Driver (Servo Amplifier)
It amplifies the low-power signal from the controller into a high-power current to drive the motor and adjusts the output waveform (such as three-phase alternating current).
Controller (such as PLC, motion control card)
It receives instructions (such as the target position), calculates the deviation between the actual value and the target value, and generates correction signals through algorithms like PID.
Closed-loop Control Process
Instruction Input
The user sets the target parameters (such as rotating 90° or maintaining a constant speed of 1000 rpm, etc.).
Start and Feedback
The motor starts to rotate, and the encoder collects position/speed data in real-time and sends it back to the controller.
Deviation Calculation
The controller compares the target value with the feedback value and calculates the error (such as the angular difference Δθ).
Output Adjustment
PID Control: It generates correction signals through proportional (P), integral (I), and derivative (D) algorithms to optimize the response speed and stability.

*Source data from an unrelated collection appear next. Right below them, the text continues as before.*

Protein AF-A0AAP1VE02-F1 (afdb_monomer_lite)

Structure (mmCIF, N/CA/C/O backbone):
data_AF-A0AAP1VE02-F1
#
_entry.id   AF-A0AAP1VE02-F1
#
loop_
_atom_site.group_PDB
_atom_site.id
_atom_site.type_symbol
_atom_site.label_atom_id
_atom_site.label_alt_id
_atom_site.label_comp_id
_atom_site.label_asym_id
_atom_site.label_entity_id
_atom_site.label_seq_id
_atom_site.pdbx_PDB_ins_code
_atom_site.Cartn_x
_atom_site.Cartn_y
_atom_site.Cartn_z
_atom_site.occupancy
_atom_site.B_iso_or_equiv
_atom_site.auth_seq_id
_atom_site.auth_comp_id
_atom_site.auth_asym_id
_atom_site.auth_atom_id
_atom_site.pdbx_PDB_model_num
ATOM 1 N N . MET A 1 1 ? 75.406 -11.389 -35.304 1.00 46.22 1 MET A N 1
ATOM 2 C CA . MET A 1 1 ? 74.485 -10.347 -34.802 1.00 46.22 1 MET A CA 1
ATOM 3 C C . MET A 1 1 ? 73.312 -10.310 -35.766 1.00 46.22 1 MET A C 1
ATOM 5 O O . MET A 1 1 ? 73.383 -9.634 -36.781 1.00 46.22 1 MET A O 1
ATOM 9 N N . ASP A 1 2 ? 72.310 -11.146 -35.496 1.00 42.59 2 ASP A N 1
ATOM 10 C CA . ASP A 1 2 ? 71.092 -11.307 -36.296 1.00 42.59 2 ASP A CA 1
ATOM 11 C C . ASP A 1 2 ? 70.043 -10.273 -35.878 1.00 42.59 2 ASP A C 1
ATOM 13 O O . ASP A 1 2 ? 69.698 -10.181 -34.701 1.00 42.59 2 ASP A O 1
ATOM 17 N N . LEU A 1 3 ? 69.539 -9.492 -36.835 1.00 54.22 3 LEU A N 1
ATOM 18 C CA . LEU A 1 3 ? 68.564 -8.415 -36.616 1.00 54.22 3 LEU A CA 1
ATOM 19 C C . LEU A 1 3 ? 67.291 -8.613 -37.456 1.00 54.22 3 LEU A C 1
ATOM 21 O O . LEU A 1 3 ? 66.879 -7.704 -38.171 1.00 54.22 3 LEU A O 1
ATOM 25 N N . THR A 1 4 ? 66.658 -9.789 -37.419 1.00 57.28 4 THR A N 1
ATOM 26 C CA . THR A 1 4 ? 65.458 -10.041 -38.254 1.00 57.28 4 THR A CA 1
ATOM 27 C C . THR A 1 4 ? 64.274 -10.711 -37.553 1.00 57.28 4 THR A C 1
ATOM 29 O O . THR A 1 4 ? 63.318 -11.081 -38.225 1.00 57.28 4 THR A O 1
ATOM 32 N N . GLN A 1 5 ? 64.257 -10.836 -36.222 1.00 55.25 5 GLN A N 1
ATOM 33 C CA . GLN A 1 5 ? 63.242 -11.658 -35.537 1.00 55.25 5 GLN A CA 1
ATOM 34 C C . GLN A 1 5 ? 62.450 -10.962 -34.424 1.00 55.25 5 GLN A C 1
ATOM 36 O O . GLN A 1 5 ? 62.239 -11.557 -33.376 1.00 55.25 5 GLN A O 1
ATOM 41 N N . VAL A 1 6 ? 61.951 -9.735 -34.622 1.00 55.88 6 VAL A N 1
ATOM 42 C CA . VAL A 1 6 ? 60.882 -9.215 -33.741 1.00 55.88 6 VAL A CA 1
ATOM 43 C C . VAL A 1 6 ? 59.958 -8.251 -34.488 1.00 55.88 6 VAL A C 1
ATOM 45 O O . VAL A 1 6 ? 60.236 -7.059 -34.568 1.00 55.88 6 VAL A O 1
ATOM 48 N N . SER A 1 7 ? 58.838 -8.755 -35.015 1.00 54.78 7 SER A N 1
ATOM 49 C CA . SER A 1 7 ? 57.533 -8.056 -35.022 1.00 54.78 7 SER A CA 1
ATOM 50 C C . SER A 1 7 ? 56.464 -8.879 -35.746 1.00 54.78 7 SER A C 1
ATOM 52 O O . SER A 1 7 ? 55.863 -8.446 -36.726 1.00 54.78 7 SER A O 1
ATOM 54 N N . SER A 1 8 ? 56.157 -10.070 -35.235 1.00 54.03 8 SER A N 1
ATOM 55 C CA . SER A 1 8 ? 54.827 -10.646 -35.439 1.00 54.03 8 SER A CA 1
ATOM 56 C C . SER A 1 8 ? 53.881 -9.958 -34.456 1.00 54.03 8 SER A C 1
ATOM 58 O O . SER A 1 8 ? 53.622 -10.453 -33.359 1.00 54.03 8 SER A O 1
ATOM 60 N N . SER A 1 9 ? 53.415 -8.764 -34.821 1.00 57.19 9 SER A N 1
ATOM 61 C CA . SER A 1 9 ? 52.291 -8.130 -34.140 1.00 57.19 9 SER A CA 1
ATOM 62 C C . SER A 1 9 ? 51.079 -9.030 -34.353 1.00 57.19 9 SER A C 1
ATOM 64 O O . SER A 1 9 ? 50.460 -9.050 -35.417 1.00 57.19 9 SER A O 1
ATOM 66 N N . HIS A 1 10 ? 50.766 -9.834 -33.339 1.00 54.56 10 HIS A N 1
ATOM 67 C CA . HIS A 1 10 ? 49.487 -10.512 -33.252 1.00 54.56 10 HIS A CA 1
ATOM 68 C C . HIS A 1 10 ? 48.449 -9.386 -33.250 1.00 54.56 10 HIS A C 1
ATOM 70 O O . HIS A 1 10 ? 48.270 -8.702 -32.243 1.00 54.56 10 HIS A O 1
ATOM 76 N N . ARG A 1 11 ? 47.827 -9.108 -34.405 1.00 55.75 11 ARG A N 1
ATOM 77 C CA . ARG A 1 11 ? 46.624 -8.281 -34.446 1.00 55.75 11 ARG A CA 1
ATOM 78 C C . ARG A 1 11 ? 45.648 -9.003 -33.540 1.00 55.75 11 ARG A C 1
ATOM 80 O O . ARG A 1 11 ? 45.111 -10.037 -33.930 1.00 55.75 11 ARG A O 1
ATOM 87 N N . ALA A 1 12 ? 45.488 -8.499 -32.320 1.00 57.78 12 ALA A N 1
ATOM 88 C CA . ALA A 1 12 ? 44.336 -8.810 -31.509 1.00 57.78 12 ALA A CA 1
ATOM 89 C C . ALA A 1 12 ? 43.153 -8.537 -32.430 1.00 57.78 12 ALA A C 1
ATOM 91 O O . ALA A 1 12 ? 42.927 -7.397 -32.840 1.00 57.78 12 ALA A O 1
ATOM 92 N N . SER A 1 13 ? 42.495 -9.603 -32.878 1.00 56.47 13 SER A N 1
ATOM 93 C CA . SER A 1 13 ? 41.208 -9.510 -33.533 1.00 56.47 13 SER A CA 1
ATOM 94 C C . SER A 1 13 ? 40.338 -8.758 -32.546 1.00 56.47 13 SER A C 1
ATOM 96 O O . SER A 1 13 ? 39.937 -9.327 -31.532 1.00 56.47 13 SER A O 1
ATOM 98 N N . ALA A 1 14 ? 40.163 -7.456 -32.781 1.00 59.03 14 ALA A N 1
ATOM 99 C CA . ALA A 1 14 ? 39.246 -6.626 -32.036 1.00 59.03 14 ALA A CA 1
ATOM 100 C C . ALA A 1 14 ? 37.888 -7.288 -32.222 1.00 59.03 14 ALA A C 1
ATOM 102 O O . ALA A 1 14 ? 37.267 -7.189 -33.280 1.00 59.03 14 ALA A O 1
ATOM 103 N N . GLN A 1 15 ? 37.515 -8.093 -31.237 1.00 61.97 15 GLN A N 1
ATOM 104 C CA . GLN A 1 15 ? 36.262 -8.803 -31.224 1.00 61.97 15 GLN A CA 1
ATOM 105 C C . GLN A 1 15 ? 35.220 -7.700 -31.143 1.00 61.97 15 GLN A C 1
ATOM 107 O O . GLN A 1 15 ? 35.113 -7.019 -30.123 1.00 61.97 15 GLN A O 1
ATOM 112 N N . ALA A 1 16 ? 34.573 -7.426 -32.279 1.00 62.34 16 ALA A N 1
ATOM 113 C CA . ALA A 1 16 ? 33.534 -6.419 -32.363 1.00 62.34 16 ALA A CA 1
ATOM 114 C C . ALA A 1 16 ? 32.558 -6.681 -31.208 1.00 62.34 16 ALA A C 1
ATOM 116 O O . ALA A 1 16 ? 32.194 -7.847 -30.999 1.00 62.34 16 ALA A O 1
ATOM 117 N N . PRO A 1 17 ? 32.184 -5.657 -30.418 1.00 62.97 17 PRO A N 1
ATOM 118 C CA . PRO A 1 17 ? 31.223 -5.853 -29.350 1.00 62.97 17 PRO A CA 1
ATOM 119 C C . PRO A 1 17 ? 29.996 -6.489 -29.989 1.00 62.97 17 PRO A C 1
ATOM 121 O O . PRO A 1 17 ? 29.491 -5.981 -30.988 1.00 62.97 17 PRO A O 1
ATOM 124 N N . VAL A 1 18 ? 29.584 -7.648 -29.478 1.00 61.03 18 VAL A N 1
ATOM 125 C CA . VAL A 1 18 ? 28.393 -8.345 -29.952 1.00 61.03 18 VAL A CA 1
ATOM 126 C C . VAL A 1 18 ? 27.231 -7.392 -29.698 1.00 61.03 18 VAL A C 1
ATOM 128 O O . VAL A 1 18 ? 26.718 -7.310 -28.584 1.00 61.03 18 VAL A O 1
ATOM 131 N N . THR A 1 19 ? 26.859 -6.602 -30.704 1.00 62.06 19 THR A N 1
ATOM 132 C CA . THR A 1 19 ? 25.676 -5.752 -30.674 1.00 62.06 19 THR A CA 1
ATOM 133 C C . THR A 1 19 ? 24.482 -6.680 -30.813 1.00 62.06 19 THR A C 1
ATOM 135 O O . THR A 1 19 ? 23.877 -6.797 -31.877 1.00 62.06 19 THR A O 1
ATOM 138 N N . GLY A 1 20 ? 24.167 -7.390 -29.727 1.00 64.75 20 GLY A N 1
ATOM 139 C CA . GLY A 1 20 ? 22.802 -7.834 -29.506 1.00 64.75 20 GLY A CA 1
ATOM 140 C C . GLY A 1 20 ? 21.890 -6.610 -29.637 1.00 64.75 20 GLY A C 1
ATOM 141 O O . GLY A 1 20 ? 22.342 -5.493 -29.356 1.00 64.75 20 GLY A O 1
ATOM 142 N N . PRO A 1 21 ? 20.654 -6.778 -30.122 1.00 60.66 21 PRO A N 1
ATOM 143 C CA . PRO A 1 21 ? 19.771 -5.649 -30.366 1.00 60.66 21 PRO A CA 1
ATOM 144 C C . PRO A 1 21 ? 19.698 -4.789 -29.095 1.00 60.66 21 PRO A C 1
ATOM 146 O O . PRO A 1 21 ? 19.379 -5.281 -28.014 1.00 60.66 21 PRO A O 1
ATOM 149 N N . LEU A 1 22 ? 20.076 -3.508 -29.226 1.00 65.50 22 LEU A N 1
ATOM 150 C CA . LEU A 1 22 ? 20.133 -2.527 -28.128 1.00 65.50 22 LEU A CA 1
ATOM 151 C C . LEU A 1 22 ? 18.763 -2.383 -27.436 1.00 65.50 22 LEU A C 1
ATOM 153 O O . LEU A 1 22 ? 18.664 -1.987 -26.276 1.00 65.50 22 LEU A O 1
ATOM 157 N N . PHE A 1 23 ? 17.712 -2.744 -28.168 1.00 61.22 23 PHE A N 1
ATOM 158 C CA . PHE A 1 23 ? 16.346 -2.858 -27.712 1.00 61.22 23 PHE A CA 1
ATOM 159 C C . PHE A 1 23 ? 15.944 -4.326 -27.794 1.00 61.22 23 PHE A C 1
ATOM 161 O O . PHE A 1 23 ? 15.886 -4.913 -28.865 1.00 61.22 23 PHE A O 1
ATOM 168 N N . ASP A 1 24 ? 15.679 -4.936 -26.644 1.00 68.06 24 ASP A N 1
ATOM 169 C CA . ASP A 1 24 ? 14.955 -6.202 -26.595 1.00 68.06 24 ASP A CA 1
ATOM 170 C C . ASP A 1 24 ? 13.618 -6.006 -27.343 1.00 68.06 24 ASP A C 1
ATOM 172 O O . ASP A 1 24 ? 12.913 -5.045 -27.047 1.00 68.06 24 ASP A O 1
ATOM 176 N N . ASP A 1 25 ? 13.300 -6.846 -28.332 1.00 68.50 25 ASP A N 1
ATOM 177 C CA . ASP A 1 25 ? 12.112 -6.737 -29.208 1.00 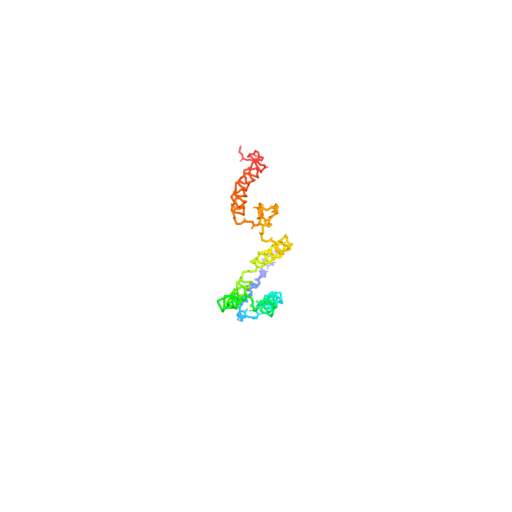68.50 25 ASP A CA 1
ATOM 178 C C . ASP A 1 25 ? 10.907 -7.533 -28.679 1.00 68.50 25 ASP A C 1
ATOM 180 O O . ASP A 1 25 ? 9.843 -7.598 -29.301 1.00 68.50 25 ASP A O 1
ATOM 184 N N . ARG A 1 26 ? 11.040 -8.165 -27.506 1.00 70.62 26 ARG A N 1
ATOM 185 C CA . ARG A 1 26 ? 9.960 -8.971 -26.927 1.00 70.62 26 ARG A CA 1
ATOM 186 C C . ARG A 1 26 ? 8.723 -8.107 -26.662 1.00 70.62 26 ARG A C 1
ATOM 188 O O . ARG A 1 26 ? 8.867 -7.015 -26.088 1.00 70.62 26 ARG A O 1
ATOM 195 N N . PRO A 1 27 ? 7.509 -8.594 -26.990 1.00 72.88 27 PRO A N 1
ATOM 196 C CA . PRO A 1 27 ? 6.276 -7.884 -26.675 1.00 72.88 27 PRO A CA 1
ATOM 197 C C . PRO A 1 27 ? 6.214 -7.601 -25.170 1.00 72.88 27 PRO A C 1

Driver Execution: It adjusts the phase, frequency, or amplitude of the current in the motor windings to change the torque and speed.
Dynamic Correction
Through continuous feedback-calculation-adjustment, the error approaches zero to achieve precise control.
Key Technical Features
Multi-loop Control Structure
Current Loop (Inner Loop): Controls the motor torque and has the fastest response.
Speed Loop (Middle Loop): Regulates the stability of the rotational speed.
Position Loop (Outer Loop): Ensures the final positioning accuracy.
Pulse Control Mode (Common in Position Control)
The controller sends pulse signals (such as the number of pulses = target displacement), and the driver interprets the pulses to drive the motor. The encoder verifies the actual position.
Anti-disturbance Ability
When there is a sudden change in the load, the encoder detects the deviation, and the controller immediately compensates to maintain stable operation.
Application Scenarios
High-precision Positioning: Joints of industrial robots, nozzles of 3D printers.
Speed Control: Spindles of numerically controlled machine tools, speed adjustment of conveyor belts.
Force Control Scenarios: Tactile operation of collaborative robots, precision assembly.
Servo vs. Stepper Motor
Advantages of Servo: Closed-loop control without step loss, faster response, and strong overload capacity.
Disadvantages of Stepper: Open-loop control is prone to step loss, poor high-speed performance, but low cost.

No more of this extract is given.